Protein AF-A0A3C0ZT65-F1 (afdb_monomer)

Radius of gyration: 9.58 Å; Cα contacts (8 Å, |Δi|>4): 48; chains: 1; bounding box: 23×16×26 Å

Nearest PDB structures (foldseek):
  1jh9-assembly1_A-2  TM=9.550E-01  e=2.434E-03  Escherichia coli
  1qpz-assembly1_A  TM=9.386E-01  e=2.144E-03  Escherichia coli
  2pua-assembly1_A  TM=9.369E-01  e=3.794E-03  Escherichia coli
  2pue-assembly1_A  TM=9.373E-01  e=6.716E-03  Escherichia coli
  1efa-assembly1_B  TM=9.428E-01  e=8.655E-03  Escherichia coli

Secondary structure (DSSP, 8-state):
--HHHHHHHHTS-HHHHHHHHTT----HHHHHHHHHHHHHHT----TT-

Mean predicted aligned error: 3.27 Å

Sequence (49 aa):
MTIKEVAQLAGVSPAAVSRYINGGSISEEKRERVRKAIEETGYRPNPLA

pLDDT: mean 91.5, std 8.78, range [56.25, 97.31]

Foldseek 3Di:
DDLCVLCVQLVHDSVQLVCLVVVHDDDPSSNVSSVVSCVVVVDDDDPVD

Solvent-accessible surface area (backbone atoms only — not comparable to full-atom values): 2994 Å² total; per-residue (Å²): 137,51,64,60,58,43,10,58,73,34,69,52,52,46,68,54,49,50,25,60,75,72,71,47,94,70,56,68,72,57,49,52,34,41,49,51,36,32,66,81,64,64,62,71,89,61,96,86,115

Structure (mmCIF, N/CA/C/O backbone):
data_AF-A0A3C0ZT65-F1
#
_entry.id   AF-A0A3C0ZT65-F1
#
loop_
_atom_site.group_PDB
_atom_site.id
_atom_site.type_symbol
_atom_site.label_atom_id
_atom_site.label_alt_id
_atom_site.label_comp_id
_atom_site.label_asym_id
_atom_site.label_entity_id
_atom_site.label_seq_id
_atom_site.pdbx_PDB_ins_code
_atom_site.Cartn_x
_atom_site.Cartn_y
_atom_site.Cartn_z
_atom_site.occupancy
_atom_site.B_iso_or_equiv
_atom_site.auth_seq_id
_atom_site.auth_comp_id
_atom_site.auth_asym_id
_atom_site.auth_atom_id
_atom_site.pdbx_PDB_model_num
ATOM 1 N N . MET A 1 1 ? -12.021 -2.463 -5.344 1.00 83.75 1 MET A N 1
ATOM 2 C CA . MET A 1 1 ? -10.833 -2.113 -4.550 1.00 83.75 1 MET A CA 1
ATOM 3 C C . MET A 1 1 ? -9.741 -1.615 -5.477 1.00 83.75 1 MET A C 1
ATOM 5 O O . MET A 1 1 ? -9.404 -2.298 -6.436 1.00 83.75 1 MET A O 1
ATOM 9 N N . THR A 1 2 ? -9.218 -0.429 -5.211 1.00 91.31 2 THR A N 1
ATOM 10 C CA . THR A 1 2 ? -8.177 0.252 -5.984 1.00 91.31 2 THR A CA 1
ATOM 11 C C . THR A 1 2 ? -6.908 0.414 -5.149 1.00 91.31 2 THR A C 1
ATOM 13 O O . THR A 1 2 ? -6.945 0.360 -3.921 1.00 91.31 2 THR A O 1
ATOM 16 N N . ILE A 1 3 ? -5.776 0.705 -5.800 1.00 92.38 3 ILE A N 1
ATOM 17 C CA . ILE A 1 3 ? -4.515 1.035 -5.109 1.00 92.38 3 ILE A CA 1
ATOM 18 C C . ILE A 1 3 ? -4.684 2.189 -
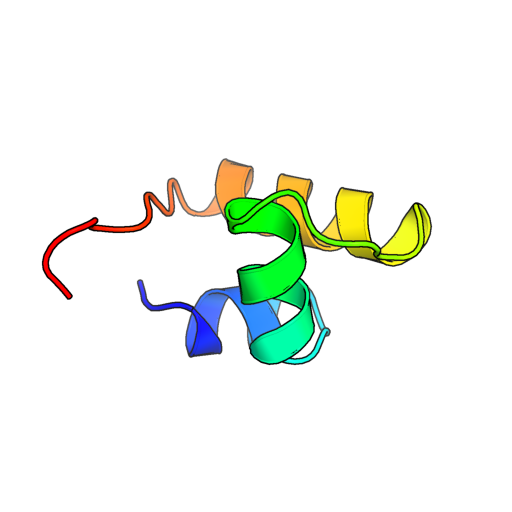4.106 1.00 92.38 3 ILE A C 1
ATOM 20 O O . ILE A 1 3 ? -4.021 2.199 -3.073 1.00 92.38 3 ILE A O 1
ATOM 24 N N . LYS A 1 4 ? -5.560 3.163 -4.399 1.00 93.94 4 LYS A N 1
ATOM 25 C CA . LYS A 1 4 ? -5.804 4.317 -3.521 1.00 93.94 4 LYS A CA 1
ATOM 26 C C . LYS A 1 4 ? -6.517 3.902 -2.238 1.00 93.94 4 LYS A C 1
ATOM 28 O O . LYS A 1 4 ? -6.104 4.323 -1.164 1.00 93.94 4 LYS A O 1
ATOM 33 N N . GLU A 1 5 ? -7.533 3.054 -2.355 1.00 94.44 5 GLU A N 1
ATOM 34 C CA . GLU A 1 5 ? -8.279 2.538 -1.204 1.00 94.44 5 GLU A CA 1
ATOM 35 C C . GLU A 1 5 ? -7.387 1.653 -0.320 1.00 94.44 5 GLU A C 1
ATOM 37 O O . GLU A 1 5 ? -7.346 1.839 0.893 1.00 94.44 5 GLU A O 1
ATOM 42 N N . VAL A 1 6 ? -6.579 0.767 -0.921 1.00 95.00 6 VAL A N 1
ATOM 43 C CA . VAL A 1 6 ? -5.594 -0.045 -0.180 1.00 95.00 6 VAL A CA 1
ATOM 44 C C . VAL A 1 6 ? -4.568 0.840 0.525 1.00 95.00 6 VAL A C 1
ATOM 46 O O . VAL A 1 6 ? -4.211 0.581 1.671 1.00 95.00 6 VAL A O 1
ATOM 49 N N . ALA A 1 7 ? -4.102 1.904 -0.133 1.00 95.62 7 ALA A N 1
ATOM 50 C CA . ALA A 1 7 ? -3.161 2.846 0.462 1.00 95.62 7 ALA A CA 1
ATOM 51 C C . ALA A 1 7 ? -3.763 3.565 1.677 1.00 95.62 7 ALA A C 1
ATOM 53 O O . ALA A 1 7 ? -3.084 3.701 2.694 1.00 95.62 7 ALA A O 1
ATOM 54 N N . GLN A 1 8 ? -5.033 3.972 1.597 1.00 96.62 8 GLN A N 1
ATOM 55 C CA . GLN A 1 8 ? -5.749 4.571 2.723 1.00 96.62 8 GLN A CA 1
ATOM 56 C C . GLN A 1 8 ? -5.907 3.585 3.883 1.00 96.62 8 GLN A C 1
ATOM 58 O O . GLN A 1 8 ? -5.582 3.946 5.011 1.00 96.62 8 GLN A O 1
ATOM 63 N N . LEU A 1 9 ? -6.311 2.339 3.611 1.00 95.88 9 LEU A N 1
ATOM 64 C CA . LEU A 1 9 ? -6.460 1.301 4.637 1.00 95.88 9 LEU A CA 1
ATOM 65 C C . LEU A 1 9 ? -5.122 0.972 5.318 1.00 95.88 9 LEU A C 1
ATOM 67 O O . LEU A 1 9 ? -5.025 0.933 6.540 1.00 95.88 9 LEU A O 1
ATOM 71 N N . ALA A 1 10 ? -4.060 0.809 4.529 1.00 96.00 10 ALA A N 1
ATOM 72 C CA . ALA A 1 10 ? -2.710 0.591 5.037 1.00 96.00 10 ALA A CA 1
ATOM 73 C C . ALA A 1 10 ? -2.116 1.843 5.711 1.00 96.00 10 ALA A C 1
ATOM 75 O O . ALA A 1 10 ? -1.090 1.746 6.387 1.00 96.00 10 ALA A O 1
ATOM 76 N N . GLY A 1 11 ? -2.714 3.024 5.523 1.00 96.94 11 GLY A N 1
ATOM 77 C CA . GLY A 1 11 ? -2.204 4.325 5.960 1.00 96.94 11 GLY A CA 1
ATOM 78 C C . GLY A 1 11 ? -0.838 4.678 5.359 1.00 96.94 11 GLY A C 1
ATOM 79 O O . GLY A 1 11 ? 0.046 5.180 6.055 1.00 96.94 11 GLY A O 1
ATOM 80 N N . VAL A 1 12 ? -0.646 4.380 4.074 1.00 96.88 12 VAL A N 1
ATOM 81 C CA . VAL A 1 12 ? 0.558 4.707 3.295 1.00 96.88 12 VAL A CA 1
ATOM 82 C C . VAL A 1 12 ? 0.186 5.486 2.029 1.00 96.88 12 VAL A C 1
ATOM 84 O O . VAL A 1 12 ? -0.984 5.704 1.733 1.00 96.88 12 VAL A O 1
ATOM 87 N N . SER A 1 13 ? 1.177 5.913 1.242 1.00 96.75 13 SER A N 1
ATOM 88 C CA . SER A 1 13 ? 0.903 6.539 -0.056 1.00 96.75 13 SER A CA 1
ATOM 89 C C . SER A 1 13 ? 0.617 5.496 -1.152 1.00 96.75 13 SER A C 1
ATOM 91 O O . SER A 1 13 ? 1.188 4.403 -1.119 1.00 96.75 13 SER A O 1
ATOM 93 N N . PRO A 1 14 ? -0.173 5.830 -2.192 1.00 
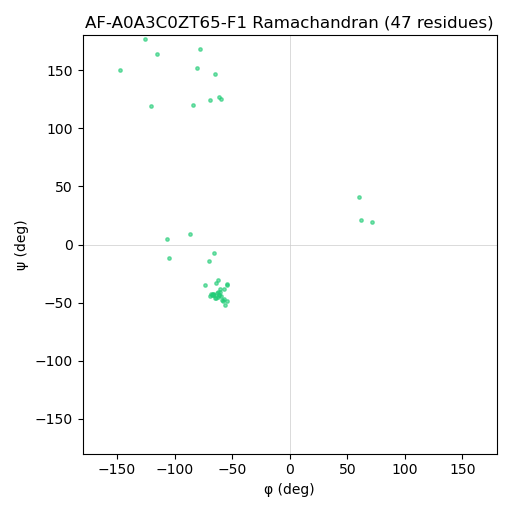95.06 14 PRO A N 1
ATOM 94 C CA . PRO A 1 14 ? -0.387 4.948 -3.347 1.00 95.06 14 PRO A CA 1
ATOM 95 C C . PRO A 1 14 ? 0.916 4.504 -4.027 1.
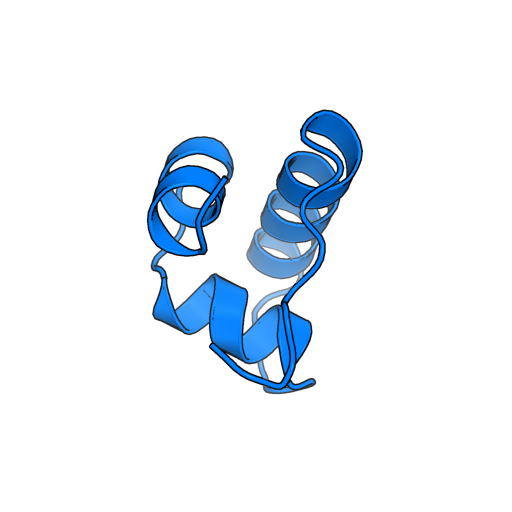00 95.06 14 PRO A C 1
ATOM 97 O O . PRO A 1 14 ? 1.045 3.362 -
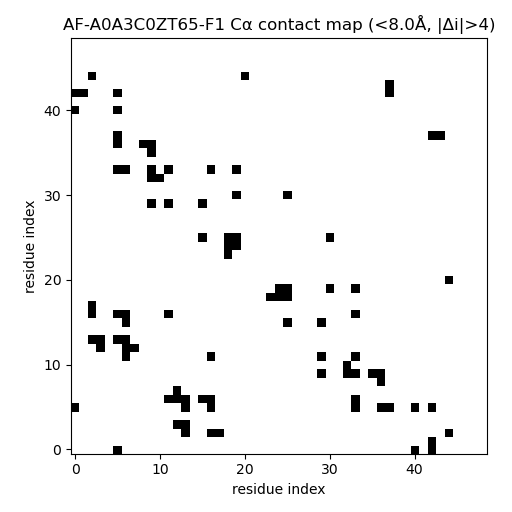4.460 1.00 95.06 14 PRO A O 1
ATOM 100 N N . ALA A 1 15 ? 1.926 5.381 -4.053 1.00 94.94 15 ALA A N 1
ATOM 101 C CA . ALA A 1 15 ? 3.258 5.058 -4.559 1.00 94.94 15 ALA A CA 1
ATOM 102 C C . ALA A 1 15 ? 3.963 3.974 -3.725 1.00 94.94 15 ALA A C 1
ATOM 104 O O . ALA A 1 15 ? 4.723 3.178 -4.269 1.00 94.94 15 ALA A O 1
ATOM 105 N N . ALA A 1 16 ? 3.719 3.921 -2.413 1.00 95.69 16 ALA A N 1
ATOM 106 C CA . ALA A 1 16 ? 4.249 2.872 -1.549 1.00 95.69 16 ALA A CA 1
ATOM 107 C C . ALA A 1 16 ? 3.602 1.513 -1.865 1.00 95.69 16 ALA A C 1
ATOM 109 O O . ALA A 1 16 ? 4.316 0.524 -2.004 1.00 95.69 16 ALA A O 1
ATOM 110 N N . VAL A 1 17 ? 2.281 1.481 -2.073 1.00 95.25 17 VAL A N 1
ATOM 111 C CA . VAL A 1 17 ? 1.568 0.268 -2.513 1.00 95.25 17 VAL A CA 1
ATOM 112 C C . VAL A 1 17 ? 2.068 -0.193 -3.886 1.00 95.25 17 VAL A C 1
ATOM 114 O O . VAL A 1 17 ? 2.363 -1.369 -4.069 1.00 95.25 17 VAL A O 1
ATOM 117 N N . SER A 1 18 ? 2.254 0.735 -4.830 1.00 93.31 18 SER A N 1
ATOM 118 C CA . SER A 1 18 ? 2.831 0.425 -6.144 1.00 93.31 18 SER A CA 1
ATOM 119 C C . SER A 1 18 ? 4.244 -0.156 -6.031 1.00 93.31 18 SER A C 1
ATOM 121 O O . SER A 1 18 ? 4.535 -1.171 -6.657 1.00 93.31 18 SER A O 1
ATOM 123 N N . ARG A 1 19 ? 5.116 0.416 -5.186 1.00 95.12 19 ARG A N 1
ATOM 124 C CA . ARG A 1 19 ? 6.453 -0.149 -4.940 1.00 95.12 19 ARG A CA 1
ATOM 125 C C . ARG A 1 19 ? 6.389 -1.545 -4.333 1.00 95.12 19 ARG A C 1
ATOM 127 O O . ARG A 1 19 ? 7.150 -2.397 -4.762 1.00 95.12 19 ARG A O 1
ATOM 134 N N . TYR A 1 20 ? 5.482 -1.797 -3.393 1.00 94.62 20 TYR A N 1
ATOM 135 C CA . TYR A 1 20 ? 5.296 -3.135 -2.828 1.00 94.62 20 TYR A CA 1
ATOM 136 C C . TYR A 1 20 ? 4.930 -4.163 -3.909 1.00 94.62 20 TYR A C 1
ATOM 138 O O . TYR A 1 20 ? 5.559 -5.213 -3.993 1.00 94.62 20 TYR A O 1
ATOM 146 N N . ILE A 1 21 ? 3.960 -3.829 -4.766 1.00 91.69 21 ILE A N 1
ATOM 147 C CA . ILE A 1 21 ? 3.470 -4.712 -5.835 1.00 91.69 21 ILE A CA 1
ATOM 148 C C . ILE A 1 21 ? 4.543 -4.954 -6.900 1.00 91.69 21 ILE A C 1
ATOM 150 O O . ILE A 1 21 ? 4.739 -6.083 -7.334 1.00 91.69 21 ILE A O 1
ATOM 154 N N . ASN A 1 22 ? 5.251 -3.900 -7.303 1.00 92.19 22 ASN A N 1
ATOM 155 C CA . ASN A 1 22 ? 6.253 -3.954 -8.366 1.00 92.19 22 ASN A CA 1
ATOM 156 C C . ASN A 1 22 ? 7.657 -4.353 -7.865 1.00 92.19 22 ASN A C 1
ATOM 158 O O . ASN A 1 22 ? 8.626 -4.230 -8.608 1.00 92.19 22 ASN A O 1
ATOM 162 N N . GLY A 1 23 ? 7.799 -4.787 -6.605 1.00 90.00 23 GLY A N 1
ATOM 163 C CA . GLY A 1 23 ? 9.080 -5.240 -6.043 1.00 90.00 23 GLY A CA 1
ATOM 164 C C . GLY A 1 23 ? 10.116 -4.134 -5.789 1.00 90.00 23 GLY A C 1
ATOM 165 O O . GLY A 1 23 ? 11.303 -4.417 -5.661 1.00 90.00 23 GLY A O 1
ATOM 166 N N . GLY A 1 24 ? 9.692 -2.874 -5.710 1.00 93.06 24 GLY A N 1
ATOM 167 C CA . GLY A 1 24 ? 10.551 -1.733 -5.401 1.00 93.06 24 GLY A CA 1
ATOM 168 C C . GLY A 1 24 ? 10.900 -1.596 -3.914 1.00 93.06 24 GLY A C 1
ATOM 169 O O . GLY A 1 24 ? 10.293 -2.208 -3.032 1.00 93.06 24 GLY A O 1
ATOM 170 N N . SER A 1 25 ? 11.864 -0.720 -3.622 1.00 93.88 25 SER A N 1
ATOM 171 C CA . SER A 1 25 ? 12.337 -0.462 -2.257 1.00 93.88 25 SER A CA 1
ATOM 172 C C . SER A 1 25 ? 11.291 0.260 -1.402 1.00 93.88 25 SER A C 1
ATOM 174 O O . SER A 1 25 ? 10.815 1.349 -1.732 1.00 93.88 25 SER A O 1
ATOM 176 N N . ILE A 1 26 ? 10.959 -0.330 -0.259 1.00 95.88 26 ILE A N 1
ATOM 177 C CA . ILE A 1 26 ? 10.025 0.202 0.734 1.00 95.88 26 ILE A CA 1
ATOM 178 C C . ILE A 1 26 ? 10.491 -0.234 2.128 1.00 95.88 26 ILE A C 1
ATOM 180 O O . ILE A 1 26 ? 11.122 -1.279 2.256 1.00 95.88 26 ILE A O 1
ATOM 184 N N . SER A 1 27 ? 10.217 0.565 3.164 1.00 96.19 27 SER A N 1
ATOM 185 C CA . SER A 1 27 ? 10.540 0.172 4.539 1.00 96.19 27 SER A CA 1
ATOM 186 C C . SER A 1 27 ? 9.724 -1.046 4.969 1.00 96.19 27 SER A C 1
ATOM 188 O O . SER A 1 27 ? 8.553 -1.168 4.602 1.00 96.19 27 SER A O 1
ATOM 190 N N . GLU A 1 28 ? 10.317 -1.900 5.800 1.00 95.69 28 GLU A N 1
ATOM 191 C CA . GLU A 1 28 ? 9.672 -3.122 6.298 1.00 95.69 28 GLU A CA 1
ATOM 192 C C . GLU A 1 28 ? 8.355 -2.835 7.033 1.00 95.69 28 GLU A C 1
ATOM 194 O O . GLU A 1 28 ? 7.357 -3.511 6.806 1.00 95.69 28 GLU A O 1
ATOM 199 N N . GLU A 1 29 ? 8.293 -1.751 7.813 1.00 96.12 29 GLU A N 1
ATOM 200 C CA . GLU A 1 29 ? 7.050 -1.313 8.465 1.00 96.12 29 GLU A CA 1
ATOM 201 C C . GLU A 1 29 ? 5.917 -1.073 7.449 1.00 96.12 29 GLU A C 1
ATOM 203 O O . GLU A 1 29 ? 4.790 -1.538 7.619 1.00 96.12 29 GLU A O 1
ATOM 208 N N . LYS A 1 30 ? 6.210 -0.364 6.351 1.00 96.56 30 LYS A N 1
ATOM 209 C CA . LYS A 1 30 ? 5.208 -0.067 5.320 1.00 96.56 30 LYS A CA 1
ATOM 210 C C . LYS A 1 30 ? 4.889 -1.309 4.493 1.00 96.56 30 LYS A C 1
ATOM 212 O O . LYS A 1 30 ? 3.735 -1.482 4.114 1.00 96.56 30 LYS A O 1
ATOM 217 N N . ARG A 1 31 ? 5.880 -2.172 4.238 1.00 96.25 31 ARG A N 1
ATOM 218 C CA . ARG A 1 31 ? 5.695 -3.474 3.581 1.00 96.25 31 ARG A CA 1
ATOM 219 C C . ARG A 1 31 ? 4.652 -4.302 4.326 1.00 96.25 31 ARG A C 1
ATOM 221 O O . ARG A 1 31 ? 3.713 -4.786 3.705 1.00 96.25 31 ARG A O 1
ATOM 228 N N . GLU A 1 32 ? 4.783 -4.401 5.643 1.00 96.81 32 GLU A N 1
ATOM 229 C CA . GLU A 1 32 ? 3.879 -5.185 6.482 1.00 96.81 32 GLU A CA 1
ATOM 230 C C . GLU A 1 32 ? 2.459 -4.604 6.518 1.00 96.81 32 GLU A C 1
ATOM 232 O O . GLU A 1 32 ? 1.478 -5.333 6.376 1.00 96.81 32 GLU A O 1
ATOM 237 N
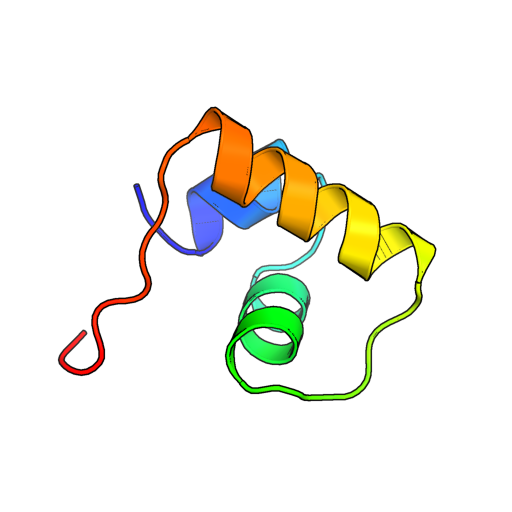 N . ARG A 1 33 ? 2.331 -3.277 6.633 1.00 97.31 33 ARG A N 1
ATOM 238 C CA . ARG A 1 33 ? 1.026 -2.594 6.594 1.00 97.31 33 ARG A CA 1
ATOM 239 C C . ARG A 1 33 ? 0.302 -2.804 5.264 1.00 97.31 33 ARG A C 1
ATOM 241 O O . ARG A 1 33 ? -0.895 -3.075 5.254 1.00 97.31 33 ARG A O 1
ATOM 248 N N . VAL A 1 34 ? 1.026 -2.706 4.147 1.00 96.19 34 VAL A N 1
ATOM 249 C CA . VAL A 1 34 ? 0.471 -2.958 2.809 1.00 96.19 34 VAL A CA 1
ATOM 250 C C . VAL A 1 34 ? 0.088 -4.426 2.643 1.00 96.19 34 VAL A C 1
ATOM 252 O O . VAL A 1 34 ? -0.998 -4.700 2.140 1.00 96.19 34 VAL A O 1
ATOM 255 N N . ARG A 1 35 ? 0.927 -5.362 3.106 1.00 95.44 35 ARG A N 1
ATOM 256 C CA . ARG A 1 35 ? 0.632 -6.801 3.081 1.00 95.44 35 ARG A CA 1
ATOM 257 C C . ARG A 1 35 ? -0.684 -7.111 3.798 1.00 95.44 35 ARG A C 1
ATOM 259 O O . ARG A 1 35 ? -1.563 -7.713 3.190 1.00 95.44 35 ARG A O 1
ATOM 266 N N . LYS A 1 36 ? -0.850 -6.634 5.037 1.00 96.62 36 LYS A N 1
ATOM 267 C CA . LYS A 1 36 ? -2.089 -6.814 5.816 1.00 96.62 36 LYS A CA 1
ATOM 268 C C . LYS A 1 36 ? -3.310 -6.244 5.103 1.00 96.62 36 LYS A C 1
ATOM 270 O O . LYS A 1 36 ? -4.296 -6.947 4.934 1.00 96.62 36 LYS A O 1
ATOM 275 N N . ALA A 1 37 ? -3.220 -5.008 4.611 1.00 95.94 37 ALA A N 1
ATOM 276 C CA . ALA A 1 37 ? -4.323 -4.382 3.886 1.00 95.94 37 ALA A CA 1
ATOM 277 C C . ALA A 1 37 ? -4.705 -5.159 2.615 1.00 95.94 37 ALA A C 1
ATOM 279 O O . ALA A 1 37 ? -5.882 -5.269 2.288 1.00 95.94 37 ALA A O 1
ATOM 280 N N . ILE A 1 38 ? -3.732 -5.712 1.888 1.00 93.75 38 ILE A N 1
ATOM 281 C CA . ILE A 1 38 ? -3.991 -6.543 0.706 1.00 93.75 38 ILE A CA 1
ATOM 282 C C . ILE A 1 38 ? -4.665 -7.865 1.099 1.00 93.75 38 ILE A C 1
#####
# [WHAT THE TASK REQUIRES]
Find the lines above that include the string "backbone" and copy them.

# [SOLUTION]
Solvent-accessible surface area (backbone atoms only — not comparable to full-atom values): 2994 Å² total; per-residue (Å²): 137,51,64,60,58,43,10,58,73,34,69,52,52,46,68,54,49,50,25,60,75,72,71,47,94,70,56,68,72,57,49,52,34,41,49,51,36,32,66,81,64,64,62,71,89,61,96,86,115
Structure (mmCIF, N/CA/C/O backbone):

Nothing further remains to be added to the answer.